── Given information ──
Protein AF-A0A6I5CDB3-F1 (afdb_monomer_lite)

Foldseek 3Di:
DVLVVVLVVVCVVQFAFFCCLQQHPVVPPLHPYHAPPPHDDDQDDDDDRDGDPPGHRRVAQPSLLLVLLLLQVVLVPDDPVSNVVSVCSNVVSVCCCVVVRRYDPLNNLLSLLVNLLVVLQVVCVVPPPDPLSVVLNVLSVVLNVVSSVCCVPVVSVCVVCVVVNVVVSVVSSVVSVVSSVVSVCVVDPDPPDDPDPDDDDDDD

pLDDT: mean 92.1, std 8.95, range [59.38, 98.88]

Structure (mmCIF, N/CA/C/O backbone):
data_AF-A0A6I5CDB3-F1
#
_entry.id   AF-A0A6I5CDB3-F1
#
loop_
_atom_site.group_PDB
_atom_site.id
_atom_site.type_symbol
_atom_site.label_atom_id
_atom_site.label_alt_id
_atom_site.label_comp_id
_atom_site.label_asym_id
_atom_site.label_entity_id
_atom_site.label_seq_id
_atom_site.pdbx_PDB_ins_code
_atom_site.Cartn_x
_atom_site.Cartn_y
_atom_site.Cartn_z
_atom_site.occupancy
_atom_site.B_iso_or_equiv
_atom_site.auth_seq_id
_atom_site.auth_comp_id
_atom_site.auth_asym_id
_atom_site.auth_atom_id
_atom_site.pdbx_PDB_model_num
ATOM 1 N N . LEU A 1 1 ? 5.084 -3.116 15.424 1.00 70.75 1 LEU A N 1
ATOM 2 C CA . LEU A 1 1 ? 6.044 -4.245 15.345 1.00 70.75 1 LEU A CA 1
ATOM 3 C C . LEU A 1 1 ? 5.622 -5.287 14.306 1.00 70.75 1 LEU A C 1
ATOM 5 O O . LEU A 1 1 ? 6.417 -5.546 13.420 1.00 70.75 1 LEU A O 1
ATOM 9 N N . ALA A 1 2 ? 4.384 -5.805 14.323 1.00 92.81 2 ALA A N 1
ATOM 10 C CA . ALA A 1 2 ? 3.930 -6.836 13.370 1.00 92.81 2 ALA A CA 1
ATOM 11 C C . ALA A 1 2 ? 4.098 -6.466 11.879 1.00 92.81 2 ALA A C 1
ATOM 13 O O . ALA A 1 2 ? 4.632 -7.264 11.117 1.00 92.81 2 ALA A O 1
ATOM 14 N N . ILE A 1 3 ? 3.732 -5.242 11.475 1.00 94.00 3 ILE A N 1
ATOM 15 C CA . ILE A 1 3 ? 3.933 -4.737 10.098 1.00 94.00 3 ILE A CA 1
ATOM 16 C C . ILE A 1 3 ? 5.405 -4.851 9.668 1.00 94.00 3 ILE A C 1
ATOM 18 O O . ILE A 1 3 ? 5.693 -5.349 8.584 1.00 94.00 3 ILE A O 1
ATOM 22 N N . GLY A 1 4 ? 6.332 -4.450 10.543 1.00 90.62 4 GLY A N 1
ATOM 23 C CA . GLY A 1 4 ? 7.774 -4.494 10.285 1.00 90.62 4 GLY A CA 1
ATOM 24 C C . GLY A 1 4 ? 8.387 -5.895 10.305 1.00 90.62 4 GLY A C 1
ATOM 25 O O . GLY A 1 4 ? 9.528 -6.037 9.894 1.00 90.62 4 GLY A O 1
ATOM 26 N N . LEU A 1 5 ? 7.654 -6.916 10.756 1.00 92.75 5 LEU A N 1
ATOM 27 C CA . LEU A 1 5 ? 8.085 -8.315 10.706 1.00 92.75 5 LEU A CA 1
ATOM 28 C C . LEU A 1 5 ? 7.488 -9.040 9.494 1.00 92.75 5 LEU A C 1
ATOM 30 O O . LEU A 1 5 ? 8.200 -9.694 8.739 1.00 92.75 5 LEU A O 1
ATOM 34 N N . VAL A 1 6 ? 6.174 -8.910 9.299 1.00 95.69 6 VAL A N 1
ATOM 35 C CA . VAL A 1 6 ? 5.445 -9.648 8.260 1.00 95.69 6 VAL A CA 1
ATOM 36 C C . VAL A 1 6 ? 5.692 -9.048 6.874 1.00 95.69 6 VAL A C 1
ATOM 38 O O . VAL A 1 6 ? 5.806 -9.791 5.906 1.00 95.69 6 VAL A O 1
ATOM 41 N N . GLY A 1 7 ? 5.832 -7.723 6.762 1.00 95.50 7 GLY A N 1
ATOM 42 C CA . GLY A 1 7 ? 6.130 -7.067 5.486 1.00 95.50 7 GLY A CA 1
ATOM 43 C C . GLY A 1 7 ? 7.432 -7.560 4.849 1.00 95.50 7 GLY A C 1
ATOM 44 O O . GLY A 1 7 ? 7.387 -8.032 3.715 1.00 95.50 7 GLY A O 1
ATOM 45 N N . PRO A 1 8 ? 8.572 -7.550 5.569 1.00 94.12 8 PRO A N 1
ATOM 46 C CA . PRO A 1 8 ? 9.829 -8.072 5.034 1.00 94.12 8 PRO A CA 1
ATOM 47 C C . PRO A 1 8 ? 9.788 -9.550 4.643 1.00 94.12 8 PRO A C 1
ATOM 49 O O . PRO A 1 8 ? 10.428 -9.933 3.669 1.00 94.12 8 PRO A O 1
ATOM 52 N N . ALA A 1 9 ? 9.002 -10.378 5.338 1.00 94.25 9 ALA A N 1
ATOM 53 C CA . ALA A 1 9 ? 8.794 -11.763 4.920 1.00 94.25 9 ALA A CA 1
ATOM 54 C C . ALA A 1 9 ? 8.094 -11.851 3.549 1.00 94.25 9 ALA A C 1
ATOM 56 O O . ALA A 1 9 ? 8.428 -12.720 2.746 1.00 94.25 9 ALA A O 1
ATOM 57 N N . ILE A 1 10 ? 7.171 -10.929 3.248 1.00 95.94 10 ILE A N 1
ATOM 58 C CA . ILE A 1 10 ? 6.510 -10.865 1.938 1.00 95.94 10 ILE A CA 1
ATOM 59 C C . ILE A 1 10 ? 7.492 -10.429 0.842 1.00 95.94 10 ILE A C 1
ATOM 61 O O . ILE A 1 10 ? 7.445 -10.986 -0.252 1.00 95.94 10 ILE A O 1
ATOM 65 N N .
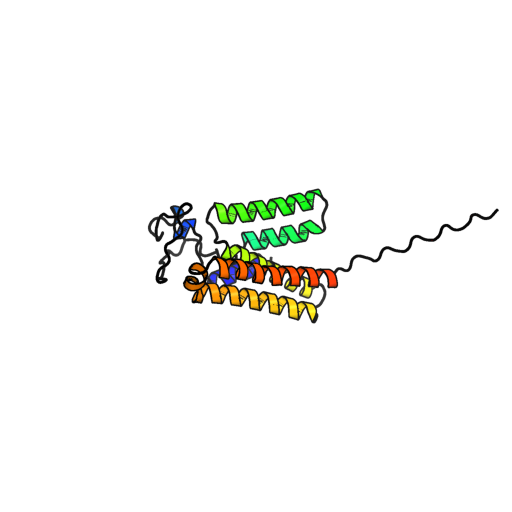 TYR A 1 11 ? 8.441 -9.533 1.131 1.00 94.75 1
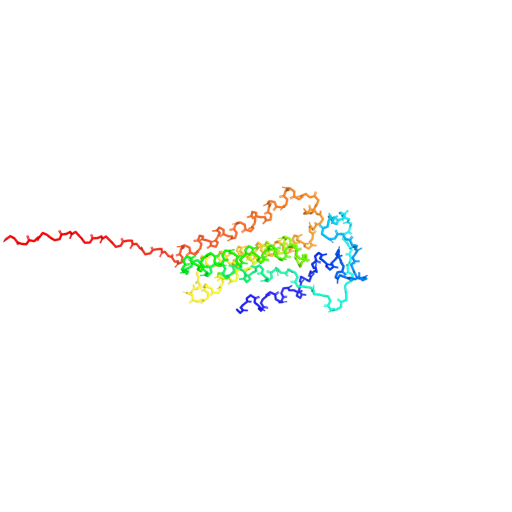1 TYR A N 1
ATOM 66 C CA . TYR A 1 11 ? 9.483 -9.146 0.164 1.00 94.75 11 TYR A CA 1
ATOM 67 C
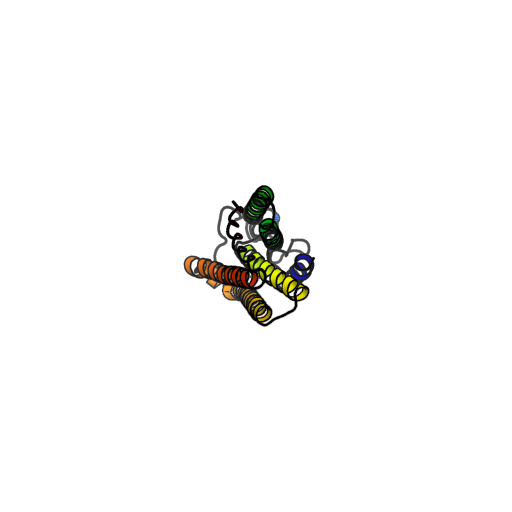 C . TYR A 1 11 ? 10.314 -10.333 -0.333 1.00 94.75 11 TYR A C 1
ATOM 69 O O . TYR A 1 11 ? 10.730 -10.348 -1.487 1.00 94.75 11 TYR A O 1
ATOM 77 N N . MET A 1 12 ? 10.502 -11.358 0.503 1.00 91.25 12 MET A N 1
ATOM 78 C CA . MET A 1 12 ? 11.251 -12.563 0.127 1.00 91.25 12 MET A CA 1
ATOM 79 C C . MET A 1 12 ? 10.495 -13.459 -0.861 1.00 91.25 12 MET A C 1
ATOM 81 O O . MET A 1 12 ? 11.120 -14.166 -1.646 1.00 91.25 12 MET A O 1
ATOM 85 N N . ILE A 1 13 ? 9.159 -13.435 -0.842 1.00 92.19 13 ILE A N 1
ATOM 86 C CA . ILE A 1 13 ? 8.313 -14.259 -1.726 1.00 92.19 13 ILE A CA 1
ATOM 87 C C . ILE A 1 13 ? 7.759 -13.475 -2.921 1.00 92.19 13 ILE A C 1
───
Problem requirements: All of the material above is to be retyped verbatim, with its pictures omitted.

Written solution:
Protein AF-A0A6I5CDB3-F1 (afdb_monomer_lite)

Foldseek 3Di:
DVLVVVLVVVCVVQFAFFCCLQQHPVVPPLHPYHAPPPHDDDQDDDDDRDGDPPGHRRVAQPSLLLVLLLLQVVLVPDDPVSNVVSVCSNVVSVCCCVVVRRYDPLNNLLSLLVNLLVVLQVVCVVPPPDPLSVVLNVLSVVLNVVSSVCCVPVVSVCVVCVVVNVVVSVVSSVVSVVSSVVSVCVVDPDPPDDPDPDDDDDDD

pLDDT: mean 92.1, std 8.95, range [59.38, 98.88]

Structure (mmCIF, N/CA/C/O backbone):
data_AF-A0A6I5CDB3-F1
#
_entry.id   AF-A0A6I5CDB3-F1
#
loop_
_atom_site.group_PDB
_atom_site.id
_atom_site.type_symbol
_atom_site.label_atom_id
_atom_site.label_alt_id
_atom_site.label_comp_id
_atom_site.label_asym_id
_atom_site.label_entity_id
_atom_site.label_seq_id
_atom_site.pdbx_PDB_ins_code
_atom_site.Cartn_x
_atom_site.Cartn_y
_atom_site.Cartn_z
_atom_site.occupancy
_atom_site.B_iso_or_equiv
_atom_site.auth_seq_id
_atom_site.auth_comp_id
_atom_site.auth_asym_id
_atom_site.auth_atom_id
_atom_site.pdbx_PDB_model_num
ATOM 1 N N . LEU A 1 1 ? 5.084 -3.116 15.424 1.00 70.75 1 LEU A N 1
ATOM 2 C CA . LEU A 1 1 ? 6.044 -4.245 15.345 1.00 70.75 1 LEU A CA 1
ATOM 3 C C . LEU A 1 1 ? 5.622 -5.287 14.306 1.00 70.75 1 LEU A C 1
ATOM 5 O O . LEU A 1 1 ? 6.417 -5.546 13.420 1.00 70.75 1 LEU A O 1
ATOM 9 N N . ALA A 1 2 ? 4.384 -5.805 14.323 1.00 92.81 2 ALA A N 1
ATOM 10 C CA . ALA A 1 2 ? 3.930 -6.836 13.370 1.00 92.81 2 ALA A CA 1
ATOM 11 C C . ALA A 1 2 ? 4.098 -6.466 11.879 1.00 92.81 2 ALA A C 1
ATOM 13 O O . ALA A 1 2 ? 4.632 -7.264 11.117 1.00 92.81 2 ALA A O 1
ATOM 14 N N . ILE A 1 3 ? 3.732 -5.242 11.475 1.00 94.00 3 ILE A N 1
ATOM 15 C CA . ILE A 1 3 ? 3.933 -4.737 10.098 1.00 94.00 3 ILE A CA 1
ATOM 16 C C . ILE A 1 3 ? 5.405 -4.851 9.668 1.00 94.00 3 ILE A C 1
ATOM 18 O O . ILE A 1 3 ? 5.693 -5.349 8.584 1.00 94.00 3 ILE A O 1
ATOM 22 N N . GLY A 1 4 ? 6.332 -4.450 10.543 1.00 90.62 4 GLY A N 1
ATOM 23 C CA . GLY A 1 4 ? 7.774 -4.494 10.285 1.00 90.62 4 GLY A CA 1
ATOM 24 C C . GLY A 1 4 ? 8.387 -5.895 10.305 1.00 90.62 4 GLY A C 1
ATOM 25 O O . GLY A 1 4 ? 9.528 -6.037 9.894 1.00 90.62 4 GLY A O 1
ATOM 26 N N . LEU A 1 5 ? 7.654 -6.916 10.756 1.00 92.75 5 LEU A N 1
ATOM 27 C CA . LEU A 1 5 ? 8.085 -8.315 10.706 1.00 92.75 5 LEU A CA 1
ATOM 28 C C . LEU A 1 5 ? 7.488 -9.040 9.494 1.00 92.75 5 LEU A C 1
ATOM 30 O O . LEU A 1 5 ? 8.200 -9.694 8.739 1.00 92.75 5 LEU A O 1
ATOM 34 N N . VAL A 1 6 ? 6.174 -8.910 9.299 1.00 95.69 6 VAL A N 1
ATOM 35 C CA . VAL A 1 6 ? 5.445 -9.648 8.260 1.00 95.69 6 VAL A CA 1
ATOM 36 C C . VAL A 1 6 ? 5.692 -9.048 6.874 1.00 95.69 6 VAL A C 1
ATOM 38 O O . VAL A 1 6 ? 5.806 -9.791 5.906 1.00 95.69 6 VAL A O 1
ATOM 41 N N . GLY A 1 7 ? 5.832 -7.723 6.762 1.00 95.50 7 GLY A N 1
ATOM 42 C CA . GLY A 1 7 ? 6.130 -7.067 5.486 1.00 95.50 7 GLY A CA 1
ATOM 43 C C . GLY A 1 7 ? 7.432 -7.560 4.849 1.00 95.50 7 GLY A C 1
ATOM 44 O O . GLY A 1 7 ? 7.387 -8.032 3.715 1.00 95.50 7 GLY A O 1
ATOM 45 N N . PRO A 1 8 ? 8.572 -7.550 5.569 1.00 94.12 8 PRO A N 1
ATOM 46 C CA . PRO A 1 8 ? 9.829 -8.072 5.034 1.00 94.12 8 PRO A CA 1
ATOM 47 C C . PRO A 1 8 ? 9.788 -9.550 4.643 1.00 94.12 8 PRO A C 1
ATOM 49 O O . PRO A 1 8 ? 10.428 -9.933 3.669 1.00 94.12 8 PRO A O 1
ATOM 52 N N . ALA A 1 9 ? 9.002 -10.378 5.338 1.00 94.25 9 ALA A N 1
ATOM 53 C CA . ALA A 1 9 ? 8.794 -11.763 4.920 1.00 94.25 9 ALA A CA 1
ATOM 54 C C . ALA A 1 9 ? 8.094 -11.851 3.549 1.00 94.25 9 ALA A C 1
ATOM 56 O O . ALA A 1 9 ? 8.428 -12.720 2.746 1.00 94.25 9 ALA A O 1
ATOM 57 N N . ILE A 1 10 ? 7.171 -10.929 3.248 1.00 95.94 10 ILE A N 1
ATOM 58 C CA . ILE A 1 10 ? 6.510 -10.865 1.938 1.00 95.94 10 ILE A CA 1
ATOM 59 C C . ILE A 1 10 ? 7.492 -10.429 0.842 1.00 95.94 10 ILE A C 1
ATOM 61 O O . ILE A 1 10 ? 7.445 -10.986 -0.252 1.00 95.94 10 ILE A O 1
ATOM 65 N N .
 TYR A 1 11 ? 8.441 -9.533 1.131 1.00 94.75 1
1 TYR A N 1
ATOM 66 C CA . TYR A 1 11 ? 9.483 -9.146 0.164 1.00 94.75 11 TYR A CA 1
ATOM 67 C
 C . TYR A 1 11 ? 10.314 -10.333 -0.333 1.00 94.75 11 TYR A C 1
ATOM 69 O O . TYR A 1 11 ? 10.730 -10.348 -1.487 1.00 94.75 11 TYR A O 1
ATOM 77 N N . MET A 1 12 ? 10.502 -11.358 0.503 1.00 91.25 12 MET A N 1
ATOM 78 C CA . MET A 1 12 ? 11.251 -12.563 0.127 1.00 91.25 12 MET A CA 1
ATOM 79 C C . MET A 1 12 ? 10.495 -13.459 -0.861 1.00 91.25 12 MET A C 1
ATOM 81 O O . MET A 1 12 ? 11.120 -14.166 -1.646 1.00 91.25 12 MET A O 1
ATOM 85 N N . ILE A 1 13 ? 9.159 -13.435 -0.842 1.00 92.19 13 ILE A N 1
ATOM 86 C CA . ILE A 1 13 ? 8.313 -14.259 -1.726 1.00 92.19 13 ILE A CA 1
ATOM 87 C C . ILE A 1 13 ? 7.759 -13.475 -2.921 1.00 92.19 13 ILE A C 1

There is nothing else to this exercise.